Listed Building – Category A
- Designated: 25 October 1972
- Reference no.: LB2102

= Airth Castle =

Airth Castle is a castle overlooking the village of Airth and the River Forth, in the Falkirk area of Scotland. Until 2023, the castle operated as a hotel and spa.

==History==
According to an account attributed to Blind Harry, in 1298 William Wallace attacked a previous wooden fortification on this site to rescue his imprisoned uncle, a priest from Dunipace. A later castle was burnt or destroyed after the defeat of King James III at Sauchieburn in 1488, and Robert Bruce of Airth was given £100 Scots towards rebuilding. The southwest tower is the earliest part, dating to the period immediately thereafter. An extension was added on the east side in the mid 16th century.

Airth Castle was owned by Falcones. Mary Bruce, a daughter of the laird of Airth, was a companion of Mary, Queen of Scots in England. The family were Jacobite sympathizers who were forced to sell after the failure of the 1715 rising.

The castle is a major historic building that retains much medieval fabric. As such, Historic Environment Scotland has designated it a Category A listed building. The ruins of the former parish church of Airth are within the grounds.

Airth Castle is owned by Airth Castle Limited and was operated by Airth Castle Hotel & Spa, a company formed in 2004. It was a popular wedding venue. The operator entered administration and ceased trading in March 2023.

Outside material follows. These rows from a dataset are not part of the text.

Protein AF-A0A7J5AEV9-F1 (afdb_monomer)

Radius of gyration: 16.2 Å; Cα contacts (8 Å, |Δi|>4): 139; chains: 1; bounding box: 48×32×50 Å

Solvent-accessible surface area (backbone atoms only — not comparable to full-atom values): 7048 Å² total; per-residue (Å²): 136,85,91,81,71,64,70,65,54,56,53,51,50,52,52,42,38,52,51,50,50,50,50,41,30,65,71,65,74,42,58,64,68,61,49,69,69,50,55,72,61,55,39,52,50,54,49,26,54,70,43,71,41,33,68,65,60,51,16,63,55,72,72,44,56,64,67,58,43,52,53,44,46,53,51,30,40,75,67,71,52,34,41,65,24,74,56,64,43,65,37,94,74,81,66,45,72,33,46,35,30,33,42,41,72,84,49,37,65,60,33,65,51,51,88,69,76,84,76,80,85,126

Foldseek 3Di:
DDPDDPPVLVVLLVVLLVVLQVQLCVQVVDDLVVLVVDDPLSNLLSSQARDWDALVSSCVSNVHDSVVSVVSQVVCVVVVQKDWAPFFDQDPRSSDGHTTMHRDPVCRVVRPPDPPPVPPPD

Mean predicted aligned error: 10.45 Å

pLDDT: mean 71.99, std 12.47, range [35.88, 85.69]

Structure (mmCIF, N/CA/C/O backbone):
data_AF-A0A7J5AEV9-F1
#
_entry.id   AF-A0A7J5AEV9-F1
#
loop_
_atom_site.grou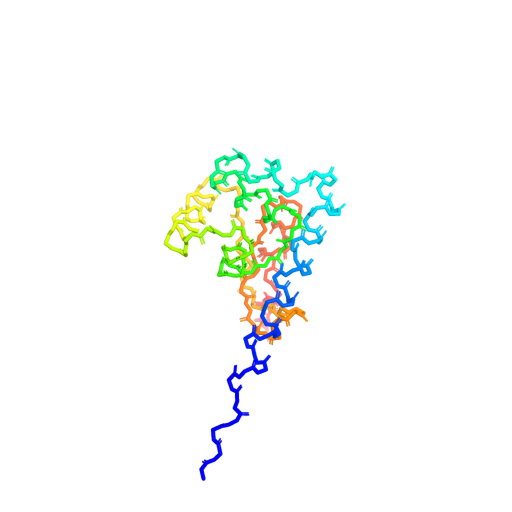p_PDB
_atom_site.id
_atom_site.type_symbol
_atom_site.label_atom_id
_atom_site.label_alt_id
_atom_site.label_comp_id
_atom_site.label_asym_id
_atom_site.label_entity_id
_atom_site.label_seq_id
_atom_site.pdbx_PDB_ins_code
_atom_site.Cartn_x
_atom_site.Cartn_y
_atom_site.Cartn_z
_atom_site.occupancy
_atom_site.B_iso_or_equiv
_atom_site.auth_seq_id
_atom_site.auth_comp_id
_atom_site.auth_asym_id
_atom_site.auth_atom_id
_atom_site.pdbx_PDB_model_num
ATOM 1 N N . MET A 1 1 ? 38.679 2.923 -0.837 1.00 39.59 1 MET A N 1
ATOM 2 C CA . MET A 1 1 ? 37.404 2.187 -0.677 1.00 39.59 1 MET A CA 1
ATOM 3 C C . MET A 1 1 ? 36.369 3.165 -0.130 1.00 39.59 1 MET A C 1
ATOM 5 O O . MET A 1 1 ? 36.384 3.442 1.059 1.00 39.59 1 MET A O 1
ATOM 9 N N . ASN A 1 2 ? 35.557 3.785 -0.996 1.00 35.88 2 ASN A N 1
ATOM 10 C CA . ASN A 1 2 ? 34.612 4.836 -0.594 1.00 35.88 2 ASN A CA 1
ATOM 11 C C . ASN A 1 2 ? 33.258 4.231 -0.199 1.00 35.88 2 ASN A C 1
ATOM 13 O O . ASN A 1 2 ? 32.458 3.857 -1.054 1.00 35.88 2 ASN A O 1
ATOM 17 N N . TYR A 1 3 ? 32.999 4.165 1.107 1.00 46.38 3 TYR A N 1
ATOM 18 C CA . TYR A 1 3 ? 31.670 3.937 1.671 1.00 46.38 3 TYR A CA 1
ATOM 19 C C . TYR A 1 3 ? 30.887 5.258 1.656 1.00 46.38 3 TYR A C 1
ATOM 21 O O . TYR A 1 3 ? 30.828 5.980 2.646 1.00 46.38 3 TYR A O 1
ATOM 29 N N . THR A 1 4 ? 30.289 5.610 0.518 1.00 42.88 4 THR A N 1
ATOM 30 C CA . THR A 1 4 ? 29.416 6.799 0.416 1.00 42.88 4 THR A CA 1
ATOM 31 C C . THR A 1 4 ? 28.179 6.495 -0.430 1.00 42.88 4 THR A C 1
ATOM 33 O O . THR A 1 4 ? 27.828 7.232 -1.338 1.00 42.88 4 THR A O 1
ATOM 36 N N . GLY A 1 5 ? 27.522 5.361 -0.165 1.00 48.19 5 GLY A N 1
ATOM 37 C CA . GLY A 1 5 ? 26.313 4.947 -0.895 1.00 48.19 5 GLY A CA 1
ATOM 38 C C . GLY A 1 5 ? 25.011 4.987 -0.089 1.00 48.19 5 GLY A C 1
ATOM 39 O O . GLY A 1 5 ? 23.938 5.057 -0.672 1.00 48.19 5 GLY A O 1
ATOM 40 N N . ASN A 1 6 ? 25.063 4.952 1.247 1.00 52.69 6 ASN A N 1
ATOM 41 C CA . ASN A 1 6 ? 23.905 4.474 2.019 1.00 52.69 6 ASN A CA 1
ATOM 42 C C . ASN A 1 6 ? 22.954 5.579 2.541 1.00 52.69 6 ASN A C 1
ATOM 44 O O . ASN A 1 6 ? 21.743 5.379 2.608 1.00 52.69 6 ASN A O 1
ATOM 48 N N . ASN A 1 7 ? 23.454 6.782 2.857 1.00 55.44 7 ASN A N 1
ATOM 49 C CA . ASN A 1 7 ? 22.615 7.838 3.458 1.00 55.44 7 ASN A CA 1
ATOM 50 C C . ASN A 1 7 ? 21.600 8.462 2.478 1.00 55.44 7 ASN A C 1
ATOM 52 O O . ASN A 1 7 ? 20.460 8.730 2.855 1.00 55.44 7 ASN A O 1
ATOM 56 N N . ASN A 1 8 ? 21.973 8.635 1.205 1.00 61.91 8 ASN A N 1
ATOM 57 C CA . ASN A 1 8 ? 21.082 9.222 0.199 1.00 61.91 8 ASN A CA 1
ATOM 58 C C . ASN A 1 8 ? 19.903 8.303 -0.157 1.00 61.91 8 ASN A C 1
ATOM 60 O O . ASN A 1 8 ? 18.787 8.784 -0.338 1.00 61.91 8 ASN A O 1
ATOM 64 N N . GLU A 1 9 ? 20.120 6.986 -0.230 1.00 63.59 9 GLU A N 1
ATOM 65 C CA . GLU A 1 9 ? 19.064 6.026 -0.580 1.00 63.59 9 GLU A CA 1
ATOM 66 C C . GLU A 1 9 ? 17.974 5.968 0.498 1.00 63.59 9 GLU A C 1
ATOM 68 O O . GLU A 1 9 ? 16.781 5.992 0.191 1.00 63.59 9 GLU A O 1
ATOM 73 N N . ASN A 1 10 ? 18.377 5.975 1.770 1.00 67.81 10 ASN A N 1
ATOM 74 C CA . ASN A 1 10 ? 17.457 5.942 2.903 1.00 67.81 10 ASN A CA 1
ATOM 75 C C . ASN A 1 10 ? 16.601 7.218 2.987 1.00 67.81 10 ASN A C 1
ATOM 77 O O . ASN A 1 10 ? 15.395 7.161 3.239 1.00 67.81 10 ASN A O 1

Parts of the Airth Castle Hotel building were destroyed when a fire broke out during the early hours of 23 September 2024.

==Ghostlore==
The castle, like many in the area, has a variety of ghostlore stories associated with it. These stories include:

- Sightings of a nanny with two young children who are said to have died in a fire at the castle.
- The sound of children playing being heard in rooms 3, 4, 9 and 23.
- Heavy footsteps can be heard outside room 14 before suddenly stopping and disappearing.
- People have also reported hearing cries and screams believed to be from a maid who was attacked by her master and left to die.
- A ghost dog, with a predilection for biting ankles, is believed to roam the hallways.
- A groundsman reportedly haunts the lower floor of the castle.